After analysing this one and debugging I think it is a duplicate of https://github.com/aquarist-labs/s3gw/issues/183 but in a different scenario. In this particular case code follows this:
int RGWCopyObj::verify_permission(optional_yield y)
...
/* check source object permissions */
op_ret = read_obj_policy(
this, driver, s, src_bucket->get_info(), src_bucket->get_attrs(),
&src_acl, &src_placement.storage_class, src_policy, src_bucket.get(),
s->src_object.get(), y
);
...
int ret = get_obj_policy_from_attr(
dpp, s->cct, driver, bucket_info, bucket_attrs, acl, storage_class,
object, s->yield
);
...
if (storage_class) {
bufferlist scbl;
int r = rop->get_attr(dpp, RGW_ATTR_STORAGE_CLASS, scbl, y);
if (r >= 0) {
*storage_class = scbl.to_str();
} else {
storage_class->clear();
}
}
rop->get_attr
is the one returning the -ENOENT
error.
int SFSObject::SFSReadOp::get_attr(
const DoutPrefixProvider* /*dpp*/, const char* name, bufferlist& dest,
optional_yield /*y*/
) {
if (!objref || objref->deleted) { // HERE objref->deleted is true because we're trying to restore a delete marker
return -ENOENT;
}
if (!objref->get_attr(name, dest)) {
return -ENODATA;
}
return 0;
}
So... RGWCopyObj::verify_permission returns -ENOENT
but the user is admin, so it overwrites this and tries to continue.
There is a data structure that is not initialised (dest_bucket
) and it cores at this point in RGWCopyObj::execute
:
if (!version_id.empty()) {
dest_object->set_instance(version_id);
} else if (dest_bucket->versioning_enabled()) { /// dest_bucket is 0x00 in here because it was not initialised.
dest_object->gen_rand_obj_instance_name();
}
I've also tested with a rebased version from upstream and, while it's still not working fine, it's not coring.
radosgw
is catching the exception and the error is also different:
2023-09-20T11:09:05.507+0200 7f217b37f6c0 10 req 0 0.003333386s s3:copy_obj > object::copy_object source(bucket: test2, obj: test-object), dest(bucket: test2, obj: copy2)
2023-09-20T11:09:05.507+0200 7f217b37f6c0 10 req 0 0.003333386s s3:copy_obj > object::copy_object copying file from '"/home/xavi/sfs/e8/44/98bd-dae9-4c1a-ac41-936c4014f6f7/2.v"' to '"/home/xavi/sfs/31/dc/d9ab-121b-453b-85d1-ffb5a34587f2/5.v"'
2023-09-20T11:09:05.507+0200 7f217b37f6c0 0 req 0 0.003333386s s3:copy_obj !!! BUG Unhandled exception while executing operation copy_obj: filesystem error: cannot copy file: No such file or directory [/home/xavi/sfs/e8/44/98bd-dae9-4c1a-ac41-936c4014f6f7/2.v] [/home/xavi/sfs/31/dc/d9ab-121b-453b-85d1-ffb5a34587f2/5.v]. replying internal error
2023-09-20T11:09:05.510+0200 7f217b37f6c0 0 req 0 0.006666772s s3:copy_obj START BACKTRACE (exception NSt10filesystem7__cxx1116filesystem_errorE)
ceph version 18.0.0-6476-g2f59f09c996 (2f59f09c996e1b67732e8e0b1a1fe5a61504b33c) reef (dev)
1: (rgw_process_authenticated(RGWHandler_REST*, RGWOp*&, RGWRequest*, req_state*, optional_yield, rgw::sal::Driver*, bool)+0x1139) [0x55eb13ccdef0]
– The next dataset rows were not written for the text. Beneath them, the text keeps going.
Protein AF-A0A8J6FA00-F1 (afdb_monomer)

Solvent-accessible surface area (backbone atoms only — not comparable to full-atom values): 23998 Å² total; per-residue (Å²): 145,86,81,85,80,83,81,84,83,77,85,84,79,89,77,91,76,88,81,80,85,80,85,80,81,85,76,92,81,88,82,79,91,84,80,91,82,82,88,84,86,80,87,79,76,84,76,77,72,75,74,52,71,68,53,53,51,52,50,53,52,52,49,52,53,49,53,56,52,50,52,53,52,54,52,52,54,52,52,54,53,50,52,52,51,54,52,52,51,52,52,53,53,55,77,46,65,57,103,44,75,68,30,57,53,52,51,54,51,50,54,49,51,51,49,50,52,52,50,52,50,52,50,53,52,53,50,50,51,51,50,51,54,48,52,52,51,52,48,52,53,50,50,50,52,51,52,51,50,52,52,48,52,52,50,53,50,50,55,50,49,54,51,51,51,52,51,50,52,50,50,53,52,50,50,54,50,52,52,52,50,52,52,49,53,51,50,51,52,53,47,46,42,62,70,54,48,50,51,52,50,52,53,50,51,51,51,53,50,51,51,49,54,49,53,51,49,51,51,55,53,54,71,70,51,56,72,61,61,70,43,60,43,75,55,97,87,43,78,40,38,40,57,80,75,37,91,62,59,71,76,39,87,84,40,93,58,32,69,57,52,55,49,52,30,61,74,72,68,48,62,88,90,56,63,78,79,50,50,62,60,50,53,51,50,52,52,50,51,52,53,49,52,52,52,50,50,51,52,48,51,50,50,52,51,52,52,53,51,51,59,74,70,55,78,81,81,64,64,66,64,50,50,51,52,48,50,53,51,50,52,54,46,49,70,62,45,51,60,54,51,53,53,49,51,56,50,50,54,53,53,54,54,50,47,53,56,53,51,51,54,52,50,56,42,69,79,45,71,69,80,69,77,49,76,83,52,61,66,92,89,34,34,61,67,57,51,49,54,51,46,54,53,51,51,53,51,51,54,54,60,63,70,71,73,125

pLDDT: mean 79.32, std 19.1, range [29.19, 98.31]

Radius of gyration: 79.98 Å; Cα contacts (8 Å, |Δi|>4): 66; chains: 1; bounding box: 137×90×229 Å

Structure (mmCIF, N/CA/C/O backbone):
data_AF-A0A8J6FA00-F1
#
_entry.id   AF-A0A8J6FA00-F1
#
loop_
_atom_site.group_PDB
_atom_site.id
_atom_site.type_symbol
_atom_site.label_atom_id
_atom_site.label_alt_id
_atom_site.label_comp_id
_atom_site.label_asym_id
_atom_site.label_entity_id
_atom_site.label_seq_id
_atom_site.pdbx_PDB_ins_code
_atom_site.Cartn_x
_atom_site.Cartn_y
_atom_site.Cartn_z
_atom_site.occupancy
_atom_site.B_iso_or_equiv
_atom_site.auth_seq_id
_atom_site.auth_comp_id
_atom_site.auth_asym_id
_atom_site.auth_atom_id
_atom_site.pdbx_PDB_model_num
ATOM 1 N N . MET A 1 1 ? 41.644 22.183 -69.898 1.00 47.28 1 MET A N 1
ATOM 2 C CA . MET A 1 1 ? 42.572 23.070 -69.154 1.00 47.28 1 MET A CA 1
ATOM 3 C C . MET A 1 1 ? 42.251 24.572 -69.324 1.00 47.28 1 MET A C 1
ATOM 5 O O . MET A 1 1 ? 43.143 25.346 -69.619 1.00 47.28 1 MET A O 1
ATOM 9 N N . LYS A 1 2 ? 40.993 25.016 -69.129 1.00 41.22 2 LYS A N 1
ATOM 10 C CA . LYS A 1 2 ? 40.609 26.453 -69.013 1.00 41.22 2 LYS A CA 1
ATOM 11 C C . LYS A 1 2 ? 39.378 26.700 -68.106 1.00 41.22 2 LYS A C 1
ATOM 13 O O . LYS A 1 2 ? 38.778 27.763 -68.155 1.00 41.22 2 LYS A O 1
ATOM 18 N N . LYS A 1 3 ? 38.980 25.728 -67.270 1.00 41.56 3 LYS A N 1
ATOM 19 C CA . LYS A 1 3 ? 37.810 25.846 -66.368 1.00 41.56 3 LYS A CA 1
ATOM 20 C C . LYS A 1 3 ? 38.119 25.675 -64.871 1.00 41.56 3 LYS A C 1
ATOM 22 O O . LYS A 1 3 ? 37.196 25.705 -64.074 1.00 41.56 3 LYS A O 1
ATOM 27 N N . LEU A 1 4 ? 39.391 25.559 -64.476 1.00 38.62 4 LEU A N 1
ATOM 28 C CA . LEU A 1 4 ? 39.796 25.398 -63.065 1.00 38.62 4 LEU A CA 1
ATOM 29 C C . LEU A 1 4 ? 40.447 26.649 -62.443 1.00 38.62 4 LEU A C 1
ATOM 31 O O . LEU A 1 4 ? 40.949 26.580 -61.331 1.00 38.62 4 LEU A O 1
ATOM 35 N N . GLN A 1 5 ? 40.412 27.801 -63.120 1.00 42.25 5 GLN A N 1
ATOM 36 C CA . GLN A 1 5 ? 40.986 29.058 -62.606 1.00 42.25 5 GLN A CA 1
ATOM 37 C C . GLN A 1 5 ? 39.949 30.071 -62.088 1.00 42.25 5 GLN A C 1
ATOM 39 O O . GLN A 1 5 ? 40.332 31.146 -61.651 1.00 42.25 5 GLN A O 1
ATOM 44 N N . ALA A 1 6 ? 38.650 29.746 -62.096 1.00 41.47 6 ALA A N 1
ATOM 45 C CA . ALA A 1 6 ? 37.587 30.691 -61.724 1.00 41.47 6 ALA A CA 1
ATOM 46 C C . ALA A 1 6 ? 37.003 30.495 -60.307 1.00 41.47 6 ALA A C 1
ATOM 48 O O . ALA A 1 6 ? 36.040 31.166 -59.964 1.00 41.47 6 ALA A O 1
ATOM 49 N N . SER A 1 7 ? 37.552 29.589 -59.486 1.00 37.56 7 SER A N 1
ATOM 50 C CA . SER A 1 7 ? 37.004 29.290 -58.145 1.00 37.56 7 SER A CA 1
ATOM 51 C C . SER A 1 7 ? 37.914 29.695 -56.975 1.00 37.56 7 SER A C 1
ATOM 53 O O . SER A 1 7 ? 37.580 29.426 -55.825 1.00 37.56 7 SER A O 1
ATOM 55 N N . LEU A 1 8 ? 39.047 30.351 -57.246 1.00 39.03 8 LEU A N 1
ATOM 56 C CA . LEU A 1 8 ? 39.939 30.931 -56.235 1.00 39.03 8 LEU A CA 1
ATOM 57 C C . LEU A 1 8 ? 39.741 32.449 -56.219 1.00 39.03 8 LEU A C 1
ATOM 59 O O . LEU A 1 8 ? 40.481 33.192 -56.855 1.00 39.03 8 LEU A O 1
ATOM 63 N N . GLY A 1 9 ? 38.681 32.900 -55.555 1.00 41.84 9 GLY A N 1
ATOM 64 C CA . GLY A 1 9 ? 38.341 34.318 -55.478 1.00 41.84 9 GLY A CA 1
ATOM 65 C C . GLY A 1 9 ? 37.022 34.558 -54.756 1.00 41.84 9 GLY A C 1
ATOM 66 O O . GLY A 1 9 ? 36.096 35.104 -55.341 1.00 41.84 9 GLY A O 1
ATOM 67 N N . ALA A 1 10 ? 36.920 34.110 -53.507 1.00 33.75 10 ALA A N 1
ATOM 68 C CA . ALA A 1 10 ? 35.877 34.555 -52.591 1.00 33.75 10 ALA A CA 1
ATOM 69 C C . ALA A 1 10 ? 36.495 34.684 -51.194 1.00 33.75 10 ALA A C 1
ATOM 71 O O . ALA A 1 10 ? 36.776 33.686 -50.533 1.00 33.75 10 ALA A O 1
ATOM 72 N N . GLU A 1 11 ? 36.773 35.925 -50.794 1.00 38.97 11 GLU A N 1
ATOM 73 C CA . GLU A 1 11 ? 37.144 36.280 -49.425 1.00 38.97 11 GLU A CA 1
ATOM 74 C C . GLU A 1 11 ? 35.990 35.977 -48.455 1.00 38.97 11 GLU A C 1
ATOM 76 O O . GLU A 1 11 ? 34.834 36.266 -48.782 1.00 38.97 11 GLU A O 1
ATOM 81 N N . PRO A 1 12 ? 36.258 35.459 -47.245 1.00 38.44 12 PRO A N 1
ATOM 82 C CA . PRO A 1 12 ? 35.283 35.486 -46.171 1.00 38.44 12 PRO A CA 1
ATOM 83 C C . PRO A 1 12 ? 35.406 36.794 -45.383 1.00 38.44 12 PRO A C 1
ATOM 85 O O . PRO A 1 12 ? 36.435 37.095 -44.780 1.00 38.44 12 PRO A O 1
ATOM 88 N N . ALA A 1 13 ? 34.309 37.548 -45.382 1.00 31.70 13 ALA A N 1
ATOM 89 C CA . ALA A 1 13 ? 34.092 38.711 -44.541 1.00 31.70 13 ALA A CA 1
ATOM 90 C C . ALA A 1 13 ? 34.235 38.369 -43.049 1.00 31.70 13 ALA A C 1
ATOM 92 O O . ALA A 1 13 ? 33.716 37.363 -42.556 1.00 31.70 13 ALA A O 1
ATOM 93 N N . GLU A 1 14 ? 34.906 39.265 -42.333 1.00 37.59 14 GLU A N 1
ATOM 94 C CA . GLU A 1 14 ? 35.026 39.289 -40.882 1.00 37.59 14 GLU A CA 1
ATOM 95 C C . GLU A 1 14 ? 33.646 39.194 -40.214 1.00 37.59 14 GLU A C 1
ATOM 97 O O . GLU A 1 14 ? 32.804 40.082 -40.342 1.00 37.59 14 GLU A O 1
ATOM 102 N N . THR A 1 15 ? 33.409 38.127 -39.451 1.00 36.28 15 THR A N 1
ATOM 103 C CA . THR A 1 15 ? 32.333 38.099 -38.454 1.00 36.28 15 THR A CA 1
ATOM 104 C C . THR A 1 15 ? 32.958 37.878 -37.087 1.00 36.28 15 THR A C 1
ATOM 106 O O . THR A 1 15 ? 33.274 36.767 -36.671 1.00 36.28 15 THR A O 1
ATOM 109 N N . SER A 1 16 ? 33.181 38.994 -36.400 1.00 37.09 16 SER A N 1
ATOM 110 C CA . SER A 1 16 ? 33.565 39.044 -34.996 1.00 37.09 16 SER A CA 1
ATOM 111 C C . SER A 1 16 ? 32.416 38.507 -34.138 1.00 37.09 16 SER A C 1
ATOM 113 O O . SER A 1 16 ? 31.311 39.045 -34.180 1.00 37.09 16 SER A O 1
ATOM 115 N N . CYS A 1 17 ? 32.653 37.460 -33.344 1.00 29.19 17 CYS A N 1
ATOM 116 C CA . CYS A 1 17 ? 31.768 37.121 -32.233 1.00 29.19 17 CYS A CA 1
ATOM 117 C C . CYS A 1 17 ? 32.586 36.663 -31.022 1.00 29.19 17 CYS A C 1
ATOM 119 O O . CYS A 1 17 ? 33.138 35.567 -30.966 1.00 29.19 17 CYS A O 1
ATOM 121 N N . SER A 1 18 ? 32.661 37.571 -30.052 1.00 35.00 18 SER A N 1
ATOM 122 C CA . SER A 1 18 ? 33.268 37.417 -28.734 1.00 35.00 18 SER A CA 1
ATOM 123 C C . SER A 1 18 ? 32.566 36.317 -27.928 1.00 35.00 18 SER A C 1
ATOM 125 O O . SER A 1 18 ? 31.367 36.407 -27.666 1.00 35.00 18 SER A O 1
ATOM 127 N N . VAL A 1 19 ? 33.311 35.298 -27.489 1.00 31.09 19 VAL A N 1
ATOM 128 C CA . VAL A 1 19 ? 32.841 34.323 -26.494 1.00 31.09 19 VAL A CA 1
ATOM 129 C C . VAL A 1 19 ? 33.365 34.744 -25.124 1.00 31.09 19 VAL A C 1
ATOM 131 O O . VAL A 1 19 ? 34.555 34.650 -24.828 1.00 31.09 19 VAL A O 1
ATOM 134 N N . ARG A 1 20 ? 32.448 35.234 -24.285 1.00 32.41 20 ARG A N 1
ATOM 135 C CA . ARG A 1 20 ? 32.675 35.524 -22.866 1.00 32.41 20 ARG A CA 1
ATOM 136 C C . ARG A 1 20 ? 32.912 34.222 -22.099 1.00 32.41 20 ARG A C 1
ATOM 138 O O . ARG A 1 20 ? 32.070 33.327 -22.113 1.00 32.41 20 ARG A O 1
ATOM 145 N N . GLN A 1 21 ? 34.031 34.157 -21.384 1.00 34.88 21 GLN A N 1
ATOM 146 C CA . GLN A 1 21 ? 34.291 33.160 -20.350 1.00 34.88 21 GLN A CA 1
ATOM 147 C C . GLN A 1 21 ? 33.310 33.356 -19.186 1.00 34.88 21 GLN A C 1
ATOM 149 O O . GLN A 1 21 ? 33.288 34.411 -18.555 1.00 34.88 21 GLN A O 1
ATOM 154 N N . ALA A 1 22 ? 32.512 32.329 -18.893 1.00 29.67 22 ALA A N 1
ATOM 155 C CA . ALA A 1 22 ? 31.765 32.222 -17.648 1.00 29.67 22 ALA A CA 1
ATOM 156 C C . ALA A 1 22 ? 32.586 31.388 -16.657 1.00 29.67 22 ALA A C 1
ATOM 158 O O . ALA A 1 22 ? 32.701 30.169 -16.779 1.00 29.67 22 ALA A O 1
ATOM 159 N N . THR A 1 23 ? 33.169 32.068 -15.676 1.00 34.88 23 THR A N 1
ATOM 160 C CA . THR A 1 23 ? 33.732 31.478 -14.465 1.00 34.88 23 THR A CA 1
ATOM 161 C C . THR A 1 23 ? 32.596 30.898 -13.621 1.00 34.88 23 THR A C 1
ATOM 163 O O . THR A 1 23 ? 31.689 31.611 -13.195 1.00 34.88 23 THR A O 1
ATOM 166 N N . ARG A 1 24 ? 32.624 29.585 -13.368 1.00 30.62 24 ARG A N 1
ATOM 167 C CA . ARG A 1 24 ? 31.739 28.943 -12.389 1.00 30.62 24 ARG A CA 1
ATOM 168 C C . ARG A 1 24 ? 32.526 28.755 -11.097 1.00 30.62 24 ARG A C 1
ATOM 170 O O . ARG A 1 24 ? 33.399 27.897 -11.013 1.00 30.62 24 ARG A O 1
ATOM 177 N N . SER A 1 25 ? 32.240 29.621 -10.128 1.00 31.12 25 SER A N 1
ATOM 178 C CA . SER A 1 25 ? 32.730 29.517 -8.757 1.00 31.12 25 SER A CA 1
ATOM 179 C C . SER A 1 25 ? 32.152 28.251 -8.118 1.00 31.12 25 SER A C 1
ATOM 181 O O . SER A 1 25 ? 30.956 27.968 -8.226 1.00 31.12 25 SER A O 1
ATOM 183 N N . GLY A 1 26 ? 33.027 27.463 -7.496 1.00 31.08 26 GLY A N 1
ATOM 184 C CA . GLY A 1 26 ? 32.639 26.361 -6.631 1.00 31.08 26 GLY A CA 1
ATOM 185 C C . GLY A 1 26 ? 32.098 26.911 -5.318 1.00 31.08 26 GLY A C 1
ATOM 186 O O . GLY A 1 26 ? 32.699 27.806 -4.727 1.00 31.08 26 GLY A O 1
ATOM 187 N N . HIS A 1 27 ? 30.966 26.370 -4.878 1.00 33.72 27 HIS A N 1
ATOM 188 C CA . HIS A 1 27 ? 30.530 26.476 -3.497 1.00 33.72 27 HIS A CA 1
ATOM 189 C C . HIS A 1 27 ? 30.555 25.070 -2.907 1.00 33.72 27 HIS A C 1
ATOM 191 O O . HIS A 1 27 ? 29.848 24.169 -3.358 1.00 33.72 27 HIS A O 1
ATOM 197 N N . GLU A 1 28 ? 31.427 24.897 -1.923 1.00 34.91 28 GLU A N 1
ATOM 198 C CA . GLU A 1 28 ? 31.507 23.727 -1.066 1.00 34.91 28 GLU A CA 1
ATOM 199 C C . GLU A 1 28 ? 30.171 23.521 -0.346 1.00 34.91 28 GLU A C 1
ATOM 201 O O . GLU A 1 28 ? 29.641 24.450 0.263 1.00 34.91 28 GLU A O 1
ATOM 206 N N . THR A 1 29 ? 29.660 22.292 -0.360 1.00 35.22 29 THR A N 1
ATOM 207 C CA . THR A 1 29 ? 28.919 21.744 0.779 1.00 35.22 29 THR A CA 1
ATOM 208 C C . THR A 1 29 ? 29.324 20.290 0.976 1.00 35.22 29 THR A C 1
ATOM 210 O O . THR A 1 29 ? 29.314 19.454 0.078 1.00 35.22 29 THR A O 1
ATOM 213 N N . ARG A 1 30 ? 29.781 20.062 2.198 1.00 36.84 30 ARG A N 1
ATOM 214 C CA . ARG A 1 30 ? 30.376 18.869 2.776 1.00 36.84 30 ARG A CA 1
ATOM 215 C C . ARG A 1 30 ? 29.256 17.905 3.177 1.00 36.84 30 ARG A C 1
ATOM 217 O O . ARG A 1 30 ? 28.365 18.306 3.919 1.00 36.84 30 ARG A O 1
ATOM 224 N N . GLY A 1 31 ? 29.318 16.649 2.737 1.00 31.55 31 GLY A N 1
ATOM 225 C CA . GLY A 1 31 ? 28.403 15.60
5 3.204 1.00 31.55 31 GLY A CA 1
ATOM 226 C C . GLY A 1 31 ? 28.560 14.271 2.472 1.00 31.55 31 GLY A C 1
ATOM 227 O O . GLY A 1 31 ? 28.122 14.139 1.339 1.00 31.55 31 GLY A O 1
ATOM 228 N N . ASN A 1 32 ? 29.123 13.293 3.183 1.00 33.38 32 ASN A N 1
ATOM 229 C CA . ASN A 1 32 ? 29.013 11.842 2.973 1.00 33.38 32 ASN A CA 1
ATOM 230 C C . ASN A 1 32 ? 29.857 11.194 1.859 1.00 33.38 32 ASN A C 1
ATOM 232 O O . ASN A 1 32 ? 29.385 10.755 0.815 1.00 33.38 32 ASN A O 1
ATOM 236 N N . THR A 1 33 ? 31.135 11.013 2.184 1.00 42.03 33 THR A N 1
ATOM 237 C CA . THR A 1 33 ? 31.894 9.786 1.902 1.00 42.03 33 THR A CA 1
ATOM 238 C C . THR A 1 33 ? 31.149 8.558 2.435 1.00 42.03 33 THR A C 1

2: (process_request(RGWProcessEnv const&, RGWRequest*, std::__cxx11::basic_string<char, std::char_traits<char>, std::allocator<char> > const&, RGWRestfulIO*, optional_yield, rgw::dmclock::Scheduler*, std::__cxx11::basic_string<char, std::char_traits<char>, std::allocator<char> >*, std::chrono::duration<unsigned long, std::ratio<1l, 1000000000l> >*, int*)+0x14dd) [0x55eb13ccf9e6]
3: bin/radosgw(+0x2117fa0) [0x55eb13c27fa0]
4: bin/radosgw(+0x2118af0) [0x55eb13c28af0]
5: bin/radosgw(+0x2118ca9) [0x55eb13c28ca9]
6: bin/radosgw(+0x2118e1a) [0x55eb13c28e1a]
7: bin/radosgw(+0x2118ee9) [0x55eb13c28ee9]
8: make_fcontext()
I would keep this bug open and re-test when we do the final rebase. I this this bug and https://github.com/aquarist-labs/s3gw/issues/183 will still need extra work after rebasing.
Moving it to "On hold", waiting for the rebase.
Closing this as it does not crash after 18.2.0
rebase
Tested copying a deleted object with aws cli
utility.
This issue applies to the latest code in s3gw-ceph.
Deleted
batchNote, i'm aware that the UI should prevent that, but the backend should handle that correctly as well.